[Exercise requirements]
Starting with the line that contains "ATOM 138 C CA", reproduce each line through the end of the entries exactly as written.

(Dataset excerpts)
+ + + + + + +
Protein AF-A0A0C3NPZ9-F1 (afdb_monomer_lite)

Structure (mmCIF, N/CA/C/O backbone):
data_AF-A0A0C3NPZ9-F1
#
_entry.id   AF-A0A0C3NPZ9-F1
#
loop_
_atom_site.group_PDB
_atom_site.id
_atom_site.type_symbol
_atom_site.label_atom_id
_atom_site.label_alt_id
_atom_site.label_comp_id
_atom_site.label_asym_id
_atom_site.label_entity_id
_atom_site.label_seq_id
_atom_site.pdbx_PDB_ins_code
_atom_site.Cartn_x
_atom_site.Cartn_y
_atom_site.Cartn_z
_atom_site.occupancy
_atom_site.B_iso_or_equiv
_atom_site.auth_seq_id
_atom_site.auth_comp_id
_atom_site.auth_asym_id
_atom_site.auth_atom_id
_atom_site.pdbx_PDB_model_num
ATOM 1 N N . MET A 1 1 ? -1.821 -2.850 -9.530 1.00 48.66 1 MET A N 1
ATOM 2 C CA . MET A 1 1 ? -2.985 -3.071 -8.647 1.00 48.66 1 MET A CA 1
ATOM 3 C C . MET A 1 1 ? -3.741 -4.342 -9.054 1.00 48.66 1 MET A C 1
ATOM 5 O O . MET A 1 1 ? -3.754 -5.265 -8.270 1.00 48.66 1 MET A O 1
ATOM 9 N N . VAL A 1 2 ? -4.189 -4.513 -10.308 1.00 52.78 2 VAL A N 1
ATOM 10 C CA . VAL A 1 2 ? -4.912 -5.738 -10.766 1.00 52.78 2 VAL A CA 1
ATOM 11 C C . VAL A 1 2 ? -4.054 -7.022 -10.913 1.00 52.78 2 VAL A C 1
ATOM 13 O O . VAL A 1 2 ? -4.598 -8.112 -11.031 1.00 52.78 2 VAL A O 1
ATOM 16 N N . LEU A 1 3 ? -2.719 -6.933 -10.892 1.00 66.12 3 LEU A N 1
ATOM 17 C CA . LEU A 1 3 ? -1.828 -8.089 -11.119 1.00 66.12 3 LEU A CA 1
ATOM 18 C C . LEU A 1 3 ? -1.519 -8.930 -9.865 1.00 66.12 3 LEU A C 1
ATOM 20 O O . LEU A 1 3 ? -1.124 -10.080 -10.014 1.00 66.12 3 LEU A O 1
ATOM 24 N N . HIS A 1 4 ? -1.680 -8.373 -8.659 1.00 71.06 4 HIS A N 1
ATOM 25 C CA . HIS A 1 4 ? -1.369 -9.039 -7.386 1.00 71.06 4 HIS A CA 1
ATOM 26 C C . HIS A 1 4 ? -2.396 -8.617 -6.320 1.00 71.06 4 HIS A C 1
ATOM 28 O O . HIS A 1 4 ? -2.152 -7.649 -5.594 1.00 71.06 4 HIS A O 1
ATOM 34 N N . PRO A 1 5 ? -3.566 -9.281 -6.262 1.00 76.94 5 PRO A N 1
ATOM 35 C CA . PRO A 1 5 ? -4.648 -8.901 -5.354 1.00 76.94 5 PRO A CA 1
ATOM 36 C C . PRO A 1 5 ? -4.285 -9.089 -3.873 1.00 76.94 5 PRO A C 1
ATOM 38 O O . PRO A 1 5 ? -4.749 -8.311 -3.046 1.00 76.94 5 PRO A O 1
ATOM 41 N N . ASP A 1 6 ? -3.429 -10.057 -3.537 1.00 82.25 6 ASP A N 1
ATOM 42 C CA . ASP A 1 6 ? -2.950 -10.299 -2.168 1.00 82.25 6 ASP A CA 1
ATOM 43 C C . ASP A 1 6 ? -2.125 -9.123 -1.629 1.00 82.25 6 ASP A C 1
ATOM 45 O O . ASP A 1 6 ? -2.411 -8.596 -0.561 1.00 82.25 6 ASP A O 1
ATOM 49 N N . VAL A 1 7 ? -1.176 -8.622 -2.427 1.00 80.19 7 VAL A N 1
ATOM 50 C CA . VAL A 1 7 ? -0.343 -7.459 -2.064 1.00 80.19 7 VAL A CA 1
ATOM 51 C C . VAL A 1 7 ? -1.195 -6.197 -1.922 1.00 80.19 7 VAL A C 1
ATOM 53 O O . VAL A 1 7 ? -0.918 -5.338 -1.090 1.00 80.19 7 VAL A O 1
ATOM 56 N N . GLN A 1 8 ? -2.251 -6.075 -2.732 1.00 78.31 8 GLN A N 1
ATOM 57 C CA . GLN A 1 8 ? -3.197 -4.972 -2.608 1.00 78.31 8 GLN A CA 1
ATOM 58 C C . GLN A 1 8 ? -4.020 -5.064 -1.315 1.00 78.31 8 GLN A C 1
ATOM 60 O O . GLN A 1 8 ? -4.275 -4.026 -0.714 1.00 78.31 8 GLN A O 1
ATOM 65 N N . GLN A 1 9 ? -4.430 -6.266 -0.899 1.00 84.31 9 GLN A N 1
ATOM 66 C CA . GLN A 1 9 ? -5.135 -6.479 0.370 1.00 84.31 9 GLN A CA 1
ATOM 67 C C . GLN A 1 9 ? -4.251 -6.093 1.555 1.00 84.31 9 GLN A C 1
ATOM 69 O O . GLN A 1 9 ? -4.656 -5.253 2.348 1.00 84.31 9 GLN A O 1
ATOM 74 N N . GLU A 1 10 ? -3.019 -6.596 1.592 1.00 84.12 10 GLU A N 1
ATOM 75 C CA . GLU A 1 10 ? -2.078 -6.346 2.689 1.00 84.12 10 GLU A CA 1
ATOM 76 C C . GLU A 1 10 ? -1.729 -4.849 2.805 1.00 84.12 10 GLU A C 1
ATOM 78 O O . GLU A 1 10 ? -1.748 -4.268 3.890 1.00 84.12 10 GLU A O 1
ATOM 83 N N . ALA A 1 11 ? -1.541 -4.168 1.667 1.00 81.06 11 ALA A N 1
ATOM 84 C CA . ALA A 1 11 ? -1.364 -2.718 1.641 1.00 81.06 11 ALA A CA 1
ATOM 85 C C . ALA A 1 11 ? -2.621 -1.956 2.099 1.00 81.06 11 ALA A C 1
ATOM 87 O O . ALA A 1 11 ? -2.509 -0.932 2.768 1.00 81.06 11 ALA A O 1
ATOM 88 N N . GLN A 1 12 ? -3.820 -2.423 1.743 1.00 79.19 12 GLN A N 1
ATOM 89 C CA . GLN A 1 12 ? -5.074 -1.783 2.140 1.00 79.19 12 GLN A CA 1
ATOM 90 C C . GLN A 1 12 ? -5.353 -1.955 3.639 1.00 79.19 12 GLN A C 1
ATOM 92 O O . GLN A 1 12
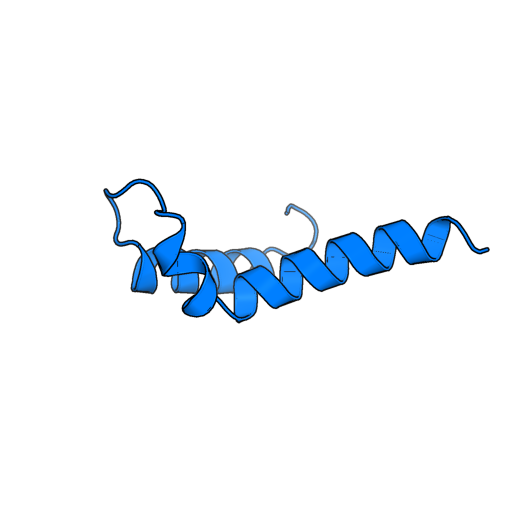 ? -5.849 -1.014 4.255 1.00 79.19 12 GLN A O 1
ATOM 97 N N . GLU A 1 13 ? -5.013 -3.108 4.219 1.00 84.88 13 GLU A N 1
ATOM 98 C CA . GLU A 1 13 ? -5.089 -3.371 5.661 1.00 84.88 1
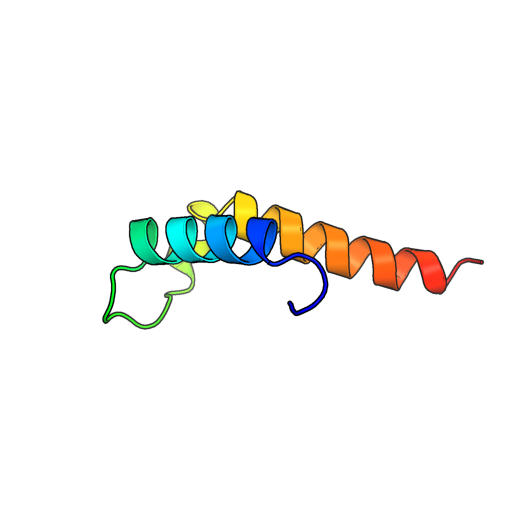3 GLU A CA 1
ATOM 99 C C . GLU A 1 13 ? -4.124 -2.479 6.449 1.00 84.88 13 GLU A C 1
ATOM 101 O O . GLU A 1 13 ? -4.513 -1.903 7.463 1.00 84.88 13 GLU A O 1
ATOM 106 N N . GLU A 1 14 ? -2.894 -2.290 5.959 1.00 83.75 14 GLU A N 1
ATOM 107 C CA . GLU A 1 14 ? -1.933 -1.376 6.590 1.00 83.75 14 GLU A CA 1
ATOM 108 C C . GLU A 1 14 ? -2.439 0.077 6.555 1.00 83.75 14 GLU A C 1
ATOM 110 O O . GLU A 1 14 ? -2.411 0.779 7.567 1.00 83.75 14 GLU A O 1
ATOM 115 N N . ILE A 1 15 ? -2.994 0.514 5.417 1.00 79.44 15 ILE A N 1
ATOM 116 C CA . ILE A 1 15 ? -3.614 1.841 5.283 1.00 79.44 15 ILE A CA 1
ATOM 117 C C . ILE A 1 15 ? -4.803 1.994 6.237 1.00 79.44 15 ILE A C 1
ATOM 119 O O . ILE A 1 15 ? -4.919 3.028 6.893 1.00 79.44 15 ILE A O 1
ATOM 123 N N . ASP A 1 16 ? -5.683 0.996 6.319 1.00 80.88 16 ASP A N 1
ATOM 124 C CA . ASP A 1 16 ? -6.857 1.033 7.195 1.00 80.88 16 ASP A CA 1
ATOM 125 C C . ASP A 1 16 ? -6.451 1.079 8.676 1.00 80.88 16 ASP A C 1
ATOM 127 O O . ASP A 1 16 ? -7.002 1.869 9.444 1.00 80.88 16 ASP A O 1
ATOM 131 N N . SER A 1 17 ? -5.411 0.326 9.054 1.00 80.44 17 SER A N 1
ATOM 132 C CA . SER A 1 17 ? -4.885 0.292 10.421 1.00 80.44 17 SER A CA 1
ATOM 133 C C . SER A 1 17 ? -4.197 1.591 10.848 1.00 80.44 17 SER A C 1
ATOM 135 O O . SER A 1 17 ? -4.190 1.900 12.040 1.00 80.44 17 SER A O 1
ATOM 137 N N . VAL A 1 18 ? -3.584 2.321 9.916 1.00 74.19 18 VAL A N 1
ATOM 138 C CA . VAL A 1 18 ? -2.797 3.529 10.213 1.00 74.19 18 VAL A CA 1
ATOM 139 C C . VAL A 1 18 ? -3.636 4.800 10.062 1.00 74.19 18 VAL A C 1
ATOM 141 O O . VAL A 1 18 ? -3.648 5.642 10.955 1.00 74.19 18 VAL A O 1
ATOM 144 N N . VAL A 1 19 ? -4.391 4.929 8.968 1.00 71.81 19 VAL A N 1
+ + + + + + +
[Completed exercise]
ATOM 138 C CA . VAL A 1 18 ? -2.797 3.529 10.213 1.00 74.19 18 VAL A CA 1
ATOM 139 C C . VAL A 1 18 ? -3.636 4.800 10.062 1.00 74.19 18 VAL A C 1
ATOM 141 O O . VAL A 1 18 ? -3.648 5.642 10.955 1.00 74.19 18 VAL A O 1
ATOM 144 N N . VAL A 1 19 ? -4.391 4.929 8.968 1.00 71.81 19 VAL A N 1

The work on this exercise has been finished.